Now, these authors claim: “This is a hypothesis-driven manuscript, so we have had our limitations in terms of finding desired published literature.” That claim shows how far some people may be willing to go to present the claims made by others about nutritional epigenetics and microRNAs as if they were based on original thoughts. Ferguson and others blocked publication of my review:

Abstract excerpt:

This atoms to ecosystems model of ecological adaptations links nutrient-dependent epigenetic effects on base pairs and amino acid substitutions to pheromone-controlled changes in the microRNA / messenger RNA balance and chromosomal rearrangements. The nutrient-dependent pheromone-controlled changes are required for the thermodynamic regulation of intracellular signaling, which enables biophysically constrained nutrient-dependent protein folding; experience-dependent receptor-mediated behaviors, and organism-level thermoregulation in ever-changing ecological niches and social niches. Nutrient-dependent pheromone-controlled ecological, social, neurogenic and socio-cognitive niche construction are manifested in increasing organismal complexity in species from microbes to man.

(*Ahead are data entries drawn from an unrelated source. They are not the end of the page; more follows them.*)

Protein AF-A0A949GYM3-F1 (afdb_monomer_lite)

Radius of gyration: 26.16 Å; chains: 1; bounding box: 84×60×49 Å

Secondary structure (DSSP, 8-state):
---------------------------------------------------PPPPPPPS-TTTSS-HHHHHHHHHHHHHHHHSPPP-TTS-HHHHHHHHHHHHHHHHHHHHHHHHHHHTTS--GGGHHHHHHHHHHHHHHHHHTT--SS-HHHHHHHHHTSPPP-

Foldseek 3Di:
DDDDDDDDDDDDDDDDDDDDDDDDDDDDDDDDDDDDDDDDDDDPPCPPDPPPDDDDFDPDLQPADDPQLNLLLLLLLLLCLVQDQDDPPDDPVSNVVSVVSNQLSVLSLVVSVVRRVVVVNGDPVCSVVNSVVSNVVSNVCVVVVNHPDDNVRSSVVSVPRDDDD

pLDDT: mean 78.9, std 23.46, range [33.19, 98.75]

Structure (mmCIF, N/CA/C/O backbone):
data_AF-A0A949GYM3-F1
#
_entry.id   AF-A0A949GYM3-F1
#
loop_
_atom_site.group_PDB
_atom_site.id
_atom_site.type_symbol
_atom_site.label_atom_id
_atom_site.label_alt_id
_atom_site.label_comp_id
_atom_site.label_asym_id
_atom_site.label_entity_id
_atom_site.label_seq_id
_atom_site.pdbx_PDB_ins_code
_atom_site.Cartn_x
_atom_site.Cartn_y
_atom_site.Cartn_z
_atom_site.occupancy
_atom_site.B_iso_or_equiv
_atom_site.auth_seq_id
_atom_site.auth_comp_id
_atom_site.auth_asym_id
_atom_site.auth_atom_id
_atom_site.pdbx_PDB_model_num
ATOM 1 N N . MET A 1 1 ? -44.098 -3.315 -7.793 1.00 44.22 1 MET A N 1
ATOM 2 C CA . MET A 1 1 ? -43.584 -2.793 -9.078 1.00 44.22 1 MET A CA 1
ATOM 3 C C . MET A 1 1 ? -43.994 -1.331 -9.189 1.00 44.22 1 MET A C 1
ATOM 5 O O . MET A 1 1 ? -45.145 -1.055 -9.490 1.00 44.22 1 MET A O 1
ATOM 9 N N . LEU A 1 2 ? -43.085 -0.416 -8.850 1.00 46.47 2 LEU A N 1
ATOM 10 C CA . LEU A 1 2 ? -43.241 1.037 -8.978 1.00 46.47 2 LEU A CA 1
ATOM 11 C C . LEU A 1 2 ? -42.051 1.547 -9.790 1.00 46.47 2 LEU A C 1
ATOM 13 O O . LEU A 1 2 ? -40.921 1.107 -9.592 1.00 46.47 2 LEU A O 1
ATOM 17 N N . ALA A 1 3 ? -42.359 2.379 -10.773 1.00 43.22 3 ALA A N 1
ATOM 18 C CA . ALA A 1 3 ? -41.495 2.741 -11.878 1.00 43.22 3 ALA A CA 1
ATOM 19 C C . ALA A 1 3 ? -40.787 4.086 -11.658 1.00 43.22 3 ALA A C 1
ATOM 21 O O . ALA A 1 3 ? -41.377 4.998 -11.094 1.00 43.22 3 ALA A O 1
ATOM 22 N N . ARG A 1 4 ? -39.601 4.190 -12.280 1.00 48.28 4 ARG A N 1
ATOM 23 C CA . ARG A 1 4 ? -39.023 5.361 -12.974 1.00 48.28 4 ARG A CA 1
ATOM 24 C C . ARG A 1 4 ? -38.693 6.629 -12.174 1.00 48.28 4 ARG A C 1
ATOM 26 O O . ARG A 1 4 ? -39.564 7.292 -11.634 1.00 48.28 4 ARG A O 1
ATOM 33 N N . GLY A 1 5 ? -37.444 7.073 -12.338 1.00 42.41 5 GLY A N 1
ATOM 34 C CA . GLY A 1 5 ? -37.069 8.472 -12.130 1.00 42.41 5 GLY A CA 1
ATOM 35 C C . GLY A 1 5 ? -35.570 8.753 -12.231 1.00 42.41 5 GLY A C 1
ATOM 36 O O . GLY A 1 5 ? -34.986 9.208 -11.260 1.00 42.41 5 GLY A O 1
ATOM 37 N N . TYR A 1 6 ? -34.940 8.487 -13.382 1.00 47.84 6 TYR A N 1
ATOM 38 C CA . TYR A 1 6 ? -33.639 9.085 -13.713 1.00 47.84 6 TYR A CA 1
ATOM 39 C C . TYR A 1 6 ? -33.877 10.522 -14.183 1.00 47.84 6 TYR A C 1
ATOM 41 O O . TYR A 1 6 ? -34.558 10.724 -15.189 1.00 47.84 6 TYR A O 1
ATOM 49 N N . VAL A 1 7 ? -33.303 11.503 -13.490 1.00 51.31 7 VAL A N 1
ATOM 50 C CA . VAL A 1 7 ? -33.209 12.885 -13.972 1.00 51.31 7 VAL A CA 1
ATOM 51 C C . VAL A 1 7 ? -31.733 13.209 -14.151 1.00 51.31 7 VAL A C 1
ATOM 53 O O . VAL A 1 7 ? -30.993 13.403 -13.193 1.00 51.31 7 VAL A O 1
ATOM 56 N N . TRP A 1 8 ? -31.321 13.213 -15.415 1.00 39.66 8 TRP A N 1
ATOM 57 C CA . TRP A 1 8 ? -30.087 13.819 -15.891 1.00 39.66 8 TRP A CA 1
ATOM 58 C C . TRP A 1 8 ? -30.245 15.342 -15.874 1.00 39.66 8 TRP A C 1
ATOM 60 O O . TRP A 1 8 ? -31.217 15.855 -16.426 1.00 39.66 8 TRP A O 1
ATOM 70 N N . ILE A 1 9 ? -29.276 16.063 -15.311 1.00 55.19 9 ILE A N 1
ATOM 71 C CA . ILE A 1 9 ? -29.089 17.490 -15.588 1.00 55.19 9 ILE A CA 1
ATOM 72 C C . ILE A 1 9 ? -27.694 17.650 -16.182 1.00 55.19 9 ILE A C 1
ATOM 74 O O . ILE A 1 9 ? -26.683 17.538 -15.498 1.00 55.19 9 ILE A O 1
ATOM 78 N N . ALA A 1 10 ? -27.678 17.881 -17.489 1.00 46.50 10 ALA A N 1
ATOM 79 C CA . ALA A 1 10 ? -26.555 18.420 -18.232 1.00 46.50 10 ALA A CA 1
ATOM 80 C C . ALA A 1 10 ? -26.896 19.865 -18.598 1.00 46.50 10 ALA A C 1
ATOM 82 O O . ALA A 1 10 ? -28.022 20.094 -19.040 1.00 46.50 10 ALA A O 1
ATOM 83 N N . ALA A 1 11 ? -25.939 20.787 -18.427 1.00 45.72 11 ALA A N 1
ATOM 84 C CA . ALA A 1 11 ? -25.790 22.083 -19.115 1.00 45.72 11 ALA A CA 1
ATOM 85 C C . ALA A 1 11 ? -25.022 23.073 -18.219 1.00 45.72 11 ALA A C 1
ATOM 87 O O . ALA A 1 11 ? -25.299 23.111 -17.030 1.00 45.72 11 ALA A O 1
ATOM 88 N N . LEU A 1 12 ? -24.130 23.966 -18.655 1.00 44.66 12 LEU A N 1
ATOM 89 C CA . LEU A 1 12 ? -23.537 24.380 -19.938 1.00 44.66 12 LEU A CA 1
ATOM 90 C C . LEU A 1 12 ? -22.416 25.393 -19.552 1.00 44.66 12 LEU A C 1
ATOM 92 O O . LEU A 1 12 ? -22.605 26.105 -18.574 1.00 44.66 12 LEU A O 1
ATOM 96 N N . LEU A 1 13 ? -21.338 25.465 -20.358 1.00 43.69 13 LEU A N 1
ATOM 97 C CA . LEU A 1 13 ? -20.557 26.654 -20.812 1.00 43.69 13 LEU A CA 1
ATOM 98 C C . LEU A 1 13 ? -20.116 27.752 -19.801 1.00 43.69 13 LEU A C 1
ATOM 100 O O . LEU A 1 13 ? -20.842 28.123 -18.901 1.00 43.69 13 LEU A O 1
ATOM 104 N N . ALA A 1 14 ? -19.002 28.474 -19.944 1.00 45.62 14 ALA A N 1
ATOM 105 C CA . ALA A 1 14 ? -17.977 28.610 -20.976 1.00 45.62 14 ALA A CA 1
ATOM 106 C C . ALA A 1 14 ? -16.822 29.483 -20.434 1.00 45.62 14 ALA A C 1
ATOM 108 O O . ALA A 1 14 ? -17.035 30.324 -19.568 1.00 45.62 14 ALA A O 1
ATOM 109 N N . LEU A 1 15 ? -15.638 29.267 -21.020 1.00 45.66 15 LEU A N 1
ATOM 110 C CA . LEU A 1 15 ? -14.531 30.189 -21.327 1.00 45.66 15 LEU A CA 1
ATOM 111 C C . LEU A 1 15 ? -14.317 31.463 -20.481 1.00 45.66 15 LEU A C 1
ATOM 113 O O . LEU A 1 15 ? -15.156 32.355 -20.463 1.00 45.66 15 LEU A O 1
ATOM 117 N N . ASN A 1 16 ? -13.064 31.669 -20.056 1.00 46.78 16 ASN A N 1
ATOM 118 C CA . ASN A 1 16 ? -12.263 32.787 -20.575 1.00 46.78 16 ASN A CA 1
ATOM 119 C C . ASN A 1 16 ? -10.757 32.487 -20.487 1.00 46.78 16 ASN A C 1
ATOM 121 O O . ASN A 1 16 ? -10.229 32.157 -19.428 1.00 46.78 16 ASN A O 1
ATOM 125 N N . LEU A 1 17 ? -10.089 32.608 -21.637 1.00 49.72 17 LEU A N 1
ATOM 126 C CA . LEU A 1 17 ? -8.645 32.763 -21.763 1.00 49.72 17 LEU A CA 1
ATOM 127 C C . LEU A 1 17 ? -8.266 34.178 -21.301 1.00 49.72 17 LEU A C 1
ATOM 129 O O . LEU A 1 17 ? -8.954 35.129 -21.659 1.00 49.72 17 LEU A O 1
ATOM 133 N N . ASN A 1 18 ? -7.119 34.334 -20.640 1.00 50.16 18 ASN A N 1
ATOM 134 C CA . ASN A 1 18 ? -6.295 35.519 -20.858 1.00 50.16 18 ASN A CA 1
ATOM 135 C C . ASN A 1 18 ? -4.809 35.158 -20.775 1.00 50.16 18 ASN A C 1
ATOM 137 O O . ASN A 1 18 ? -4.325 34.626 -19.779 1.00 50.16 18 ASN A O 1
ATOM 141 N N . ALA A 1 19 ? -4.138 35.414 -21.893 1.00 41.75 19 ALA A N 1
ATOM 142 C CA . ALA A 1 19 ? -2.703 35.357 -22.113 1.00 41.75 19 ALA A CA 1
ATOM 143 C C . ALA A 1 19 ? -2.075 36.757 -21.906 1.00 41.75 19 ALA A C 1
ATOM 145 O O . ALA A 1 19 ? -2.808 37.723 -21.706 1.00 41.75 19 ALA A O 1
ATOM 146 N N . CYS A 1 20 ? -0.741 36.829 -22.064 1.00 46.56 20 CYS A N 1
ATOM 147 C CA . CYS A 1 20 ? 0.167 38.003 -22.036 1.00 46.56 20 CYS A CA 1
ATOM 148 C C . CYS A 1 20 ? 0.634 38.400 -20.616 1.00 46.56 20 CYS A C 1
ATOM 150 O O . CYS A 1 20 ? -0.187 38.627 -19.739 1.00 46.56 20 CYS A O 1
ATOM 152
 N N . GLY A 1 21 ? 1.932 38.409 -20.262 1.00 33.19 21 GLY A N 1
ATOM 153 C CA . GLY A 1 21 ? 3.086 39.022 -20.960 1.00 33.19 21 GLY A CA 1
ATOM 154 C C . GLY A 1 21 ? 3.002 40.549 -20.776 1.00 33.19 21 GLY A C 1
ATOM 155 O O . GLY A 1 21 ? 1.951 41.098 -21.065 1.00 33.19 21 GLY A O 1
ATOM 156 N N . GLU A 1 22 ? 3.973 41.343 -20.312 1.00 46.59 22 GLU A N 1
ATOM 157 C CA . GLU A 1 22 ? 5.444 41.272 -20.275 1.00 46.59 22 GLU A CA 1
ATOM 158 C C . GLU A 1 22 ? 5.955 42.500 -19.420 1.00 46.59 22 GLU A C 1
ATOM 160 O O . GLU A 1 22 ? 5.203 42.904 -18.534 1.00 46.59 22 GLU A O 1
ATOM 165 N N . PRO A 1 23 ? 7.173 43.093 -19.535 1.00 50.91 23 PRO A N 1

My comment: Rarely do I find someone whose works have also been prevented from being distributed by those who want to use the information for their own personal gain at the cost of the suffering and death of anyone waiting for a cure for cancer, or for more effective treatment options with less severe side effects. But, I’m sure there must be others like me, who are waiting to see people like Lynnette Ferguson exposed for who they really are.
See also: Heterozygous colon cancer-associated mutations of SAMHD1 have functional significance

Excerpt:

The three major determinants of DNA replication fidelity that control the spontaneous mutation rate are nucleotide selectivity by DNA polymerases, proofreading by replicative DNA polymerases, and the mismatch repair (MMR) system (6). Failures in the two latter determinants have now been firmly associated with the development of cancer (7), but they cannot account for the increased spontaneous mutation rates in most cancers (5).

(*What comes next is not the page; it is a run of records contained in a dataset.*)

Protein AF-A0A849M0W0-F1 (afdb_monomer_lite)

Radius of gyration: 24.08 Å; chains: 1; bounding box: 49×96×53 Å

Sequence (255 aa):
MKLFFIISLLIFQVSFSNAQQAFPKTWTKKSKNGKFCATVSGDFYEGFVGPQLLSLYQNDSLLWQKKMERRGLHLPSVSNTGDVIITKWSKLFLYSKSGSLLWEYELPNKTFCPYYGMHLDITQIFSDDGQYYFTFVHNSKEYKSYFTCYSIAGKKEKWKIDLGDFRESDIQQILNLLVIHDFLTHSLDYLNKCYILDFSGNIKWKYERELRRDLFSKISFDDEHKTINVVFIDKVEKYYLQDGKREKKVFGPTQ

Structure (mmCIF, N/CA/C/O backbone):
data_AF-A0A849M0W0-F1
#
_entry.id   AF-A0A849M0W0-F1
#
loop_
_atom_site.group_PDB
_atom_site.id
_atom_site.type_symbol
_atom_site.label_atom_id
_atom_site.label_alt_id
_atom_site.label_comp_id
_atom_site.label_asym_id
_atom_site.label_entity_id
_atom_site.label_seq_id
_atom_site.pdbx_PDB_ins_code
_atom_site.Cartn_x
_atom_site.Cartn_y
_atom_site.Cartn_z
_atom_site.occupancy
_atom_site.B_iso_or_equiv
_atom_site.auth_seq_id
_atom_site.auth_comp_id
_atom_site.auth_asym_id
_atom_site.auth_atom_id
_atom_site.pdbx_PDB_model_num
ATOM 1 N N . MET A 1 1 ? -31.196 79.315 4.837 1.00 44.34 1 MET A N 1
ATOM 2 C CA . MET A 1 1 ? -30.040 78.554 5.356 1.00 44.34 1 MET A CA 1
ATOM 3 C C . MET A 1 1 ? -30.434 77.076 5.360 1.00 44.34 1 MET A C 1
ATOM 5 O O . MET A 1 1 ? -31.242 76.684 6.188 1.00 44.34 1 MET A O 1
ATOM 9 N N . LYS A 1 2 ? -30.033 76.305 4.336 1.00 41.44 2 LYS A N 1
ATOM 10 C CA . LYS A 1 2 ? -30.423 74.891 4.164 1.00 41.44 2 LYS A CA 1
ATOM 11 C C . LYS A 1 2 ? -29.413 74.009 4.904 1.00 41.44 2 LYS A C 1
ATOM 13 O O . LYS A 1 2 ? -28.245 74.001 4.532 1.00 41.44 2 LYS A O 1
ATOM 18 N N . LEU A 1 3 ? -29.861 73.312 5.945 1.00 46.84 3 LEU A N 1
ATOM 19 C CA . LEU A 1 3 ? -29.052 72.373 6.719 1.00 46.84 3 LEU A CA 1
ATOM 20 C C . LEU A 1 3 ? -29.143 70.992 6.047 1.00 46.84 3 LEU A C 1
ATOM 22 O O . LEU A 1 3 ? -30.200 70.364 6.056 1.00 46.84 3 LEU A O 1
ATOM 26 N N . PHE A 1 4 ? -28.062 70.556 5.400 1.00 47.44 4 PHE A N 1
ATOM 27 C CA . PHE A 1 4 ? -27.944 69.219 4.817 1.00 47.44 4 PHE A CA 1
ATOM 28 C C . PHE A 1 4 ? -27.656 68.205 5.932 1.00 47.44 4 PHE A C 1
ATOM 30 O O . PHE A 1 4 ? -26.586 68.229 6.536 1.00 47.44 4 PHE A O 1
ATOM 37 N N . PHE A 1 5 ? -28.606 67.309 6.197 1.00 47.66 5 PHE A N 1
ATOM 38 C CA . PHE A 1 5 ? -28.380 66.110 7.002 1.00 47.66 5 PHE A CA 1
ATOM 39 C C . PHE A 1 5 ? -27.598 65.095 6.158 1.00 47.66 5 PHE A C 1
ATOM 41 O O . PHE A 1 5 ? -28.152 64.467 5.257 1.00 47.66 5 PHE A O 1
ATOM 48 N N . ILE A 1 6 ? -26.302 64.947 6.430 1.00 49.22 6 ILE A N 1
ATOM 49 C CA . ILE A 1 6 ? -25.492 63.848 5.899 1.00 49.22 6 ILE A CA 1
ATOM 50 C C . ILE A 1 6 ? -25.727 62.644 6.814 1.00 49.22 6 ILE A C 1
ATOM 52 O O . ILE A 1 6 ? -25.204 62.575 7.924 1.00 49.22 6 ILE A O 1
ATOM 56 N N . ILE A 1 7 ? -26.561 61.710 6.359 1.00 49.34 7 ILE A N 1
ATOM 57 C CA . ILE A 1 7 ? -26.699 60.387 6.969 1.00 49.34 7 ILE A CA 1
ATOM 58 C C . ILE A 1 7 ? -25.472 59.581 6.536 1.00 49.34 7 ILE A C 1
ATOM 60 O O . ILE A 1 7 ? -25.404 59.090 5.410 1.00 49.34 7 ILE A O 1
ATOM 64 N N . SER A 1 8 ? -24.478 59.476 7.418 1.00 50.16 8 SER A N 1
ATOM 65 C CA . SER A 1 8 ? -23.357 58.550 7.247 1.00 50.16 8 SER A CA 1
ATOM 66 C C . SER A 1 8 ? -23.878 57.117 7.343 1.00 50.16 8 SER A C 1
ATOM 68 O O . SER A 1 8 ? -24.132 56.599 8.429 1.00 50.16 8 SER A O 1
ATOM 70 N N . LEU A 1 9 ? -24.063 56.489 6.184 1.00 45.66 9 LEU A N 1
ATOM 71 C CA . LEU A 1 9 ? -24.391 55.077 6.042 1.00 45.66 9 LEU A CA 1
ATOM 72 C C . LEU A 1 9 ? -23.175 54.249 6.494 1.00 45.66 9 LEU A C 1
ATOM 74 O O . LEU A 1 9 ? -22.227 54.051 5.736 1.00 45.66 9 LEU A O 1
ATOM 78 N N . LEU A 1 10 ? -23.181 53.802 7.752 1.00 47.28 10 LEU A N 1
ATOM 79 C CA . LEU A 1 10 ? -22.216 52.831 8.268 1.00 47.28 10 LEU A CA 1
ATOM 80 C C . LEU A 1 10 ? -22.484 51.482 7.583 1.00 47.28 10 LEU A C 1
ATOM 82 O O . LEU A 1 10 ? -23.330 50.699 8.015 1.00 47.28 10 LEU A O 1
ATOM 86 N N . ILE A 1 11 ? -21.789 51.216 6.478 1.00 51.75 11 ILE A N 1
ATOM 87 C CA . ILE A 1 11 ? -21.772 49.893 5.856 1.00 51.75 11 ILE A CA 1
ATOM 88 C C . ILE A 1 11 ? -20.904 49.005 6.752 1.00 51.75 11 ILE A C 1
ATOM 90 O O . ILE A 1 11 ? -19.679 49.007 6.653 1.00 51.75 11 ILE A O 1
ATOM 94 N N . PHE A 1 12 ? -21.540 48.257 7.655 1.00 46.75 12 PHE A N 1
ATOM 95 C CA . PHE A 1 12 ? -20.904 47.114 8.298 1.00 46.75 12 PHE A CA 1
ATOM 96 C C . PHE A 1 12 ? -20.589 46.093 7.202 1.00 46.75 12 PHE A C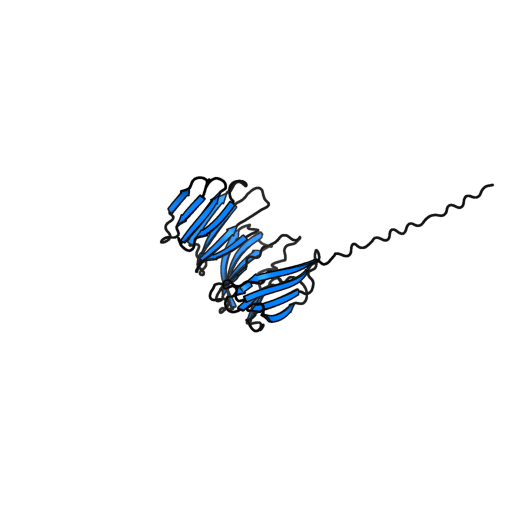 1
ATOM 98 O O . PHE A 1 12 ? -21.471 45.364 6.747 1.00 46.75 12 PHE A O 1
ATOM 105 N N . GLN A 1 13 ? -19.332 46.044 6.756 1.00 47.56 13 GLN A N 1
ATOM 106 C CA . GLN A 1 13 ? -18.827 44.867 6.063 1.00 47.56 13 GLN A CA 1
ATOM 107 C C . GLN A 1 13 ? -18.842 43.718 7.070 1.00 47.56 13 GLN A C 1
ATOM 109 O O . GLN A 1 13 ? -17.926 43.548 7.870 1.00 47.56 13 GLN A O 1
ATOM 114 N N . VAL A 1 14 ? -19.930 42.950 7.064 1.00 50.38 14 VAL A N 1
ATOM 115 C CA . VAL A 1 14 ? -19.947 41.625 7.668 1.00 50.38 14 VAL A CA 1
ATOM 116 C C . VAL A 1 14 ? -19.001 40.796 6.815 1.00 50.38 14 VAL A C 1
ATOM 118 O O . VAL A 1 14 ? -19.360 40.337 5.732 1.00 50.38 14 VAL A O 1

The first determinant, nucleotide selectivity by DNA polymerases, can be affected by changes in the absolute and relative concentrations of the four deoxyribonucleoside triphosphates (dNTPs).

Reported as: Misregulation of DNA building blocks associated with the development of colon cancer
Excerpt:

…studies in mice, yeast, and cultures of human cells showed that these cancer-specific mutations eliminated the SAMHD1 function and that this led to an elevation and imbalance in dNTP levels and hence an increased mutation rate.
“What’s so remarkable about our observation is that even if only one of the two SAMHD1 gene copies is lost, it affects dNTP levels with an increased mutation rate as a result. Together with a deficiency in the protein MLH1, which is involved in the correction of mutations and is often mutated in colon cancers, we can see a huge increase in the number of emerging mutations,” explains Professor Andrei Chabes.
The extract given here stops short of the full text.